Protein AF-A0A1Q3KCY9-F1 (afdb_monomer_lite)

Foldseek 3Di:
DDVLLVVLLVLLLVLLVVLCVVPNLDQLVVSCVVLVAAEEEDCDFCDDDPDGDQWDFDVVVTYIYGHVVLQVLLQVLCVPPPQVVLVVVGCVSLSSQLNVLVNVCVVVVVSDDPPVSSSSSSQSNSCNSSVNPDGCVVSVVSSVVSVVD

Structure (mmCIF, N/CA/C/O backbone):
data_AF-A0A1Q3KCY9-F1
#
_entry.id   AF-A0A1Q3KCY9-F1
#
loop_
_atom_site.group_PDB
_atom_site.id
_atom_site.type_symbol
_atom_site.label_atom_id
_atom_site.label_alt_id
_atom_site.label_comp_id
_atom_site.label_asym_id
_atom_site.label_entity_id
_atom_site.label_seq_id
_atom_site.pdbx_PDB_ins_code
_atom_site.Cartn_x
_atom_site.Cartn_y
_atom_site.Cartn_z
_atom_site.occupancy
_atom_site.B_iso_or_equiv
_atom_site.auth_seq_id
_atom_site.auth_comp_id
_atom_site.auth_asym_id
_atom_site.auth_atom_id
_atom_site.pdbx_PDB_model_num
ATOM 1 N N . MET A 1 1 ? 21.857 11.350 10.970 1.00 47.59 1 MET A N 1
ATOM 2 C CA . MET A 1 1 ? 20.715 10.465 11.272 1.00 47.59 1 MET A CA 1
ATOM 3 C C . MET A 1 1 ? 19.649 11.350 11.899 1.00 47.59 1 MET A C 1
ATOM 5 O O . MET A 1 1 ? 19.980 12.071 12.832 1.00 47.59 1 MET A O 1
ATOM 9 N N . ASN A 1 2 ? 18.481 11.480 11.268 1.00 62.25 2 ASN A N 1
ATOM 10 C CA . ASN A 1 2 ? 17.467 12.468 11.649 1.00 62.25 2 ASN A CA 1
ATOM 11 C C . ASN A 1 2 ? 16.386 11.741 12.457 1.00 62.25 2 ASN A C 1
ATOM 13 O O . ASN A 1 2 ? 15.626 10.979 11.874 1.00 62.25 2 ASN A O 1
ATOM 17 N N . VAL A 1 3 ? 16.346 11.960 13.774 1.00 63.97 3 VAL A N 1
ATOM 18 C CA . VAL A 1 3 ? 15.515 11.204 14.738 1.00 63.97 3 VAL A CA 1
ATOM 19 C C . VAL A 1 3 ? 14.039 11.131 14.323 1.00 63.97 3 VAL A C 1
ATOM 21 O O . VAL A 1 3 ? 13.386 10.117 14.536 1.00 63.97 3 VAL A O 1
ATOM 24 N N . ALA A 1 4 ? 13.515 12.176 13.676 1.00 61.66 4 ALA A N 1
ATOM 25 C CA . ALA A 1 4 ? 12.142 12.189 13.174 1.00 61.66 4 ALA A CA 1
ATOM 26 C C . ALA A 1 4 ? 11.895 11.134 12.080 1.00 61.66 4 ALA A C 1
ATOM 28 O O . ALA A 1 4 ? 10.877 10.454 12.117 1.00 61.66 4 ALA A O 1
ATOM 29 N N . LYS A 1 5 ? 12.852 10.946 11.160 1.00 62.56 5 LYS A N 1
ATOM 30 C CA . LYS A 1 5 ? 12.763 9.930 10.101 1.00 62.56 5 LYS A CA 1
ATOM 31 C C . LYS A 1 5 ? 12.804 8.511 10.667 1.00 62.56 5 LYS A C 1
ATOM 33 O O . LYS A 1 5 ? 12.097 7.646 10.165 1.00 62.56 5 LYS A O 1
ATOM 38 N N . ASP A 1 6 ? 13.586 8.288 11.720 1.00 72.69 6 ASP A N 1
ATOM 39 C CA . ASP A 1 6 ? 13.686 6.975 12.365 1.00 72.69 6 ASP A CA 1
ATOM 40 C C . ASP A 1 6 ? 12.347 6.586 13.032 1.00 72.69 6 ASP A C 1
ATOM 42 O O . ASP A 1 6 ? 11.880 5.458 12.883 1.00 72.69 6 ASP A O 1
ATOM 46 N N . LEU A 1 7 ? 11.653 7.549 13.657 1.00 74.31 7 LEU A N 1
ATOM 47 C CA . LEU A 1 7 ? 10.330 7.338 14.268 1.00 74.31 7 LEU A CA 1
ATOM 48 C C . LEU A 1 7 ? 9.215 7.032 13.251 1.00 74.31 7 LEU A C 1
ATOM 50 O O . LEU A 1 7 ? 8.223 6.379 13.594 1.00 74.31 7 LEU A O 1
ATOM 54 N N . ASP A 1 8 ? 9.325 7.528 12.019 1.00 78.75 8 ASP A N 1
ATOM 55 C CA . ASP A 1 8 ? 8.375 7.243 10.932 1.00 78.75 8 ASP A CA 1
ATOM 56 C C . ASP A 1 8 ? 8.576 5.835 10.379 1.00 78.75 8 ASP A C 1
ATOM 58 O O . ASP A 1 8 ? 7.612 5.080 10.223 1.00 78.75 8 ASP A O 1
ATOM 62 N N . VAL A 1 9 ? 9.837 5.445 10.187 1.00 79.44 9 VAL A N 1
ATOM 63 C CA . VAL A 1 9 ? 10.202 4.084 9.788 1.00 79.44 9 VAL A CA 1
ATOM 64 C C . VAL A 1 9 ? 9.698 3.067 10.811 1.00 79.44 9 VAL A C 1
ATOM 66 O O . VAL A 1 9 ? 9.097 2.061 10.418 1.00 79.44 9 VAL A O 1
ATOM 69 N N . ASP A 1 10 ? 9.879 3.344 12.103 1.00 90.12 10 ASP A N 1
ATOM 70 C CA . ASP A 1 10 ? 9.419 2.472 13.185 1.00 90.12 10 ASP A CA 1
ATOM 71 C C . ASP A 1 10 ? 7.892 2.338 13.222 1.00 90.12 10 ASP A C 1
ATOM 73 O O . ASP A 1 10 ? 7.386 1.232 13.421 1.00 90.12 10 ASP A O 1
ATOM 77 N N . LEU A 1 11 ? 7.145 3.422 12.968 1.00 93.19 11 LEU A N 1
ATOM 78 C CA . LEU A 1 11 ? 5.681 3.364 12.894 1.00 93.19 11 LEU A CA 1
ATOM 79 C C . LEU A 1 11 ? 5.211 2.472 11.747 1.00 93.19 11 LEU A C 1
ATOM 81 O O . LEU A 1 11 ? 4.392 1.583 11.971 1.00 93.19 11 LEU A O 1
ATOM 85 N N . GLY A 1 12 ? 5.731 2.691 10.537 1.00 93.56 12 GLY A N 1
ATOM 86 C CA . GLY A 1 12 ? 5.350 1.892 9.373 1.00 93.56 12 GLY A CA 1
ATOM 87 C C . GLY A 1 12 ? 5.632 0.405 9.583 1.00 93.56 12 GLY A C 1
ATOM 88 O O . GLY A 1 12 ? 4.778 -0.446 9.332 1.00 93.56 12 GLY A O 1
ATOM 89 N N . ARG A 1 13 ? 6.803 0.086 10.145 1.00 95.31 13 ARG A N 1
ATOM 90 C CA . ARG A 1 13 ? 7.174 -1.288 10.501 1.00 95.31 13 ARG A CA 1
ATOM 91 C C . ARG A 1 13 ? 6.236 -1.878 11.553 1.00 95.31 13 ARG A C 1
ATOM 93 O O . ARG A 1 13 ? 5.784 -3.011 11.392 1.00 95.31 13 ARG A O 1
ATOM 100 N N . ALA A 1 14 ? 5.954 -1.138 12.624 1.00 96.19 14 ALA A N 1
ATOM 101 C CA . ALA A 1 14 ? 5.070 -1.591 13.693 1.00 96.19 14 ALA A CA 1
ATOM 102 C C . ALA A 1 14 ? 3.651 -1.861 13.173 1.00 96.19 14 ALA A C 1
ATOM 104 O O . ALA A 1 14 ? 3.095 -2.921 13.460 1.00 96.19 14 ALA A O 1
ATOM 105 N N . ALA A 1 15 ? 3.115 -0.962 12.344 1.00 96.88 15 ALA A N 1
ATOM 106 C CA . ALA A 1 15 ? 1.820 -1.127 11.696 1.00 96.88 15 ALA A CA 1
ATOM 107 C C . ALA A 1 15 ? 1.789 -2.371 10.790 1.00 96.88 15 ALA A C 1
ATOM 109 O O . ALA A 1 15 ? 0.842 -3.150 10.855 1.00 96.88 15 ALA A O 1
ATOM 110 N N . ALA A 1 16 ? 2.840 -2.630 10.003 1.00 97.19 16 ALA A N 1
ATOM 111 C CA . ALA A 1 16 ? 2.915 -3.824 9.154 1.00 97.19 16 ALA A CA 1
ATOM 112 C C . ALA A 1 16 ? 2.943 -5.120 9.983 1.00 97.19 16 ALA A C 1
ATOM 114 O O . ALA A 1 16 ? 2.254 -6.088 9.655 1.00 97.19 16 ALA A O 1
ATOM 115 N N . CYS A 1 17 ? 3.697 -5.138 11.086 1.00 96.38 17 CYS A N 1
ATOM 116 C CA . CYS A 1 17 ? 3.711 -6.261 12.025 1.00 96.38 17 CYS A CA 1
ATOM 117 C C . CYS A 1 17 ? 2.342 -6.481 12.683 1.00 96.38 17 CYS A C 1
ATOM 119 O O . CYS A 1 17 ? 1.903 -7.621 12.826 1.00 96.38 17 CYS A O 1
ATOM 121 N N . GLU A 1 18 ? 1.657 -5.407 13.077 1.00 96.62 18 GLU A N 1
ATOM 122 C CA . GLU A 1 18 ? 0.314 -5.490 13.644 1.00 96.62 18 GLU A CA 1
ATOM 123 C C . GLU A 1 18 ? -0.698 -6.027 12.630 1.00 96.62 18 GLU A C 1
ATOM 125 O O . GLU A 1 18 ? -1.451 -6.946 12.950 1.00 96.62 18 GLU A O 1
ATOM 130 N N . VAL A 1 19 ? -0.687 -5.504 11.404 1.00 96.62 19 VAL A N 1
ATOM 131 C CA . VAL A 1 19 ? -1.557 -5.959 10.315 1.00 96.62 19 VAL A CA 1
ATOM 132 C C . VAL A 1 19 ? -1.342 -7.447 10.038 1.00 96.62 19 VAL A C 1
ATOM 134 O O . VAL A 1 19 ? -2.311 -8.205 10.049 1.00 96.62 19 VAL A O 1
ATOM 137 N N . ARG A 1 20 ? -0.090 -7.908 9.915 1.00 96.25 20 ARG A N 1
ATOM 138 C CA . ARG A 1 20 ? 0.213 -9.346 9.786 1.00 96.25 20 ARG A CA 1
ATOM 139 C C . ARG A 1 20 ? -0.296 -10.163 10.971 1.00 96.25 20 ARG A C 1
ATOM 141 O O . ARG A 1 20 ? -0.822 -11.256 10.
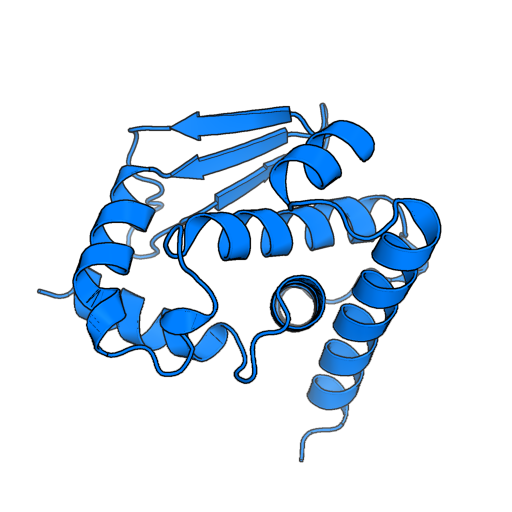790 1.00 96.25 20 ARG A O 1
ATOM 148 N N . ARG A 1 21 ? -0.169 -9.649 12.197 1.00 96.69 21 ARG A N 1
ATOM 149 C CA . ARG A 1 21 ? -0.668 -10.331 13.403 1.00 96.69 21 ARG A CA 1
ATOM 150 C C . ARG A 1 21 ? -2.195 -10.466 13.399
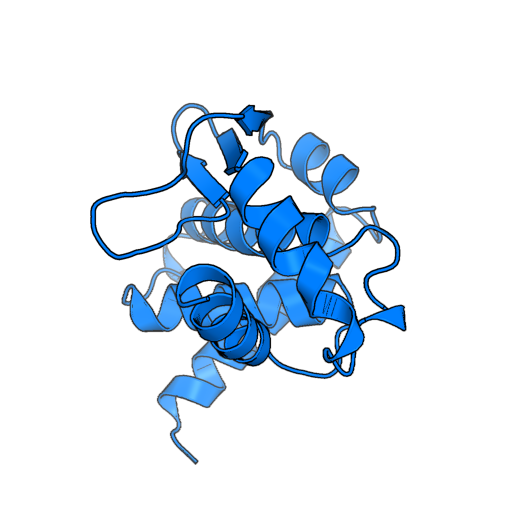 1.00 96.69 21 ARG A C 1
ATOM 152 O O . ARG A 1 21 ? -2.706 -11.462 13.901 1.00 96.69 21 ARG A O 1
ATOM 159 N N . LEU A 1 22 ? -2.912 -9.465 12.891 1.00 96.19 22 LEU A N 1
ATOM 160 C CA . LEU A 1 22 ? -4.377 -9.430 12.876 1.00 96.19 22 LEU A CA 1
ATOM 161 C C . LEU A 1 22 ? -4.984 -10.240 11.725 1.00 96.19 22 LEU A C 1
ATOM 163 O O . LEU A 1 22 ? -5.998 -10.905 11.929 1.00 96.19 22 LEU A O 1
ATOM 167 N N . TYR A 1 23 ? -4.378 -10.187 10.539 1.00 95.81 23 TYR A N 1
ATOM 168 C CA . TYR A 1 23 ? -4.960 -10.735 9.309 1.00 95.81 23 TYR A CA 1
ATOM 169 C C . TYR A 1 23 ? -4.202 -11.943 8.743 1.00 95.81 23 TYR A C 1
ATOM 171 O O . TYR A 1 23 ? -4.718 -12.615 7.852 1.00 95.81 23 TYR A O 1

__EXERCISE BRIEF__. Give the lines from the one containing "ATOM 148 N N" through the last line of the material again, exactly and with no pictures, both ends included.

__EXPECTED OUTPUT__.
ATOM 148 N N . ARG A 1 21 ? -0.169 -9.649 12.197 1.00 96.69 21 ARG A N 1
ATOM 149 C CA . ARG A 1 21 ? -0.668 -10.331 13.403 1.00 96.69 21 ARG A CA 1
ATOM 150 C C . ARG A 1 21 ? -2.195 -10.466 13.399
 1.00 96.69 21 ARG A C 1
ATOM 152 O O . ARG A 1 21 ? -2.706 -11.462 13.901 1.00 96.69 21 ARG A O 1
ATOM 159 N N . LEU A 1 22 ? -2.912 -9.465 12.891 1.00 96.19 22 LEU A N 1
ATOM 160 C CA . LEU A 1 22 ? -4.377 -9.430 12.876 1.00 96.19 22 LEU A CA 1
ATOM 161 C C . LEU A 1 22 ? -4.984 -10.240 11.725 1.00 96.19 22 LEU A C 1
ATOM 163 O O . LEU A 1 22 ? -5.998 -10.905 11.929 1.00 96.19 22 LEU A O 1
ATOM 167 N N . TYR A 1 23 ? -4.378 -10.187 10.539 1.00 95.81 23 TYR A N 1
ATOM 168 C CA . TYR A 1 23 ? -4.960 -10.735 9.309 1.00 95.81 23 TYR A CA 1
ATOM 169 C C . TYR A 1 23 ? -4.202 -11.943 8.743 1.00 95.81 23 TYR A C 1
ATOM 171 O O . TYR A 1 23 ? -4.718 -12.615 7.852 1.00 95.81 23 TYR A O 1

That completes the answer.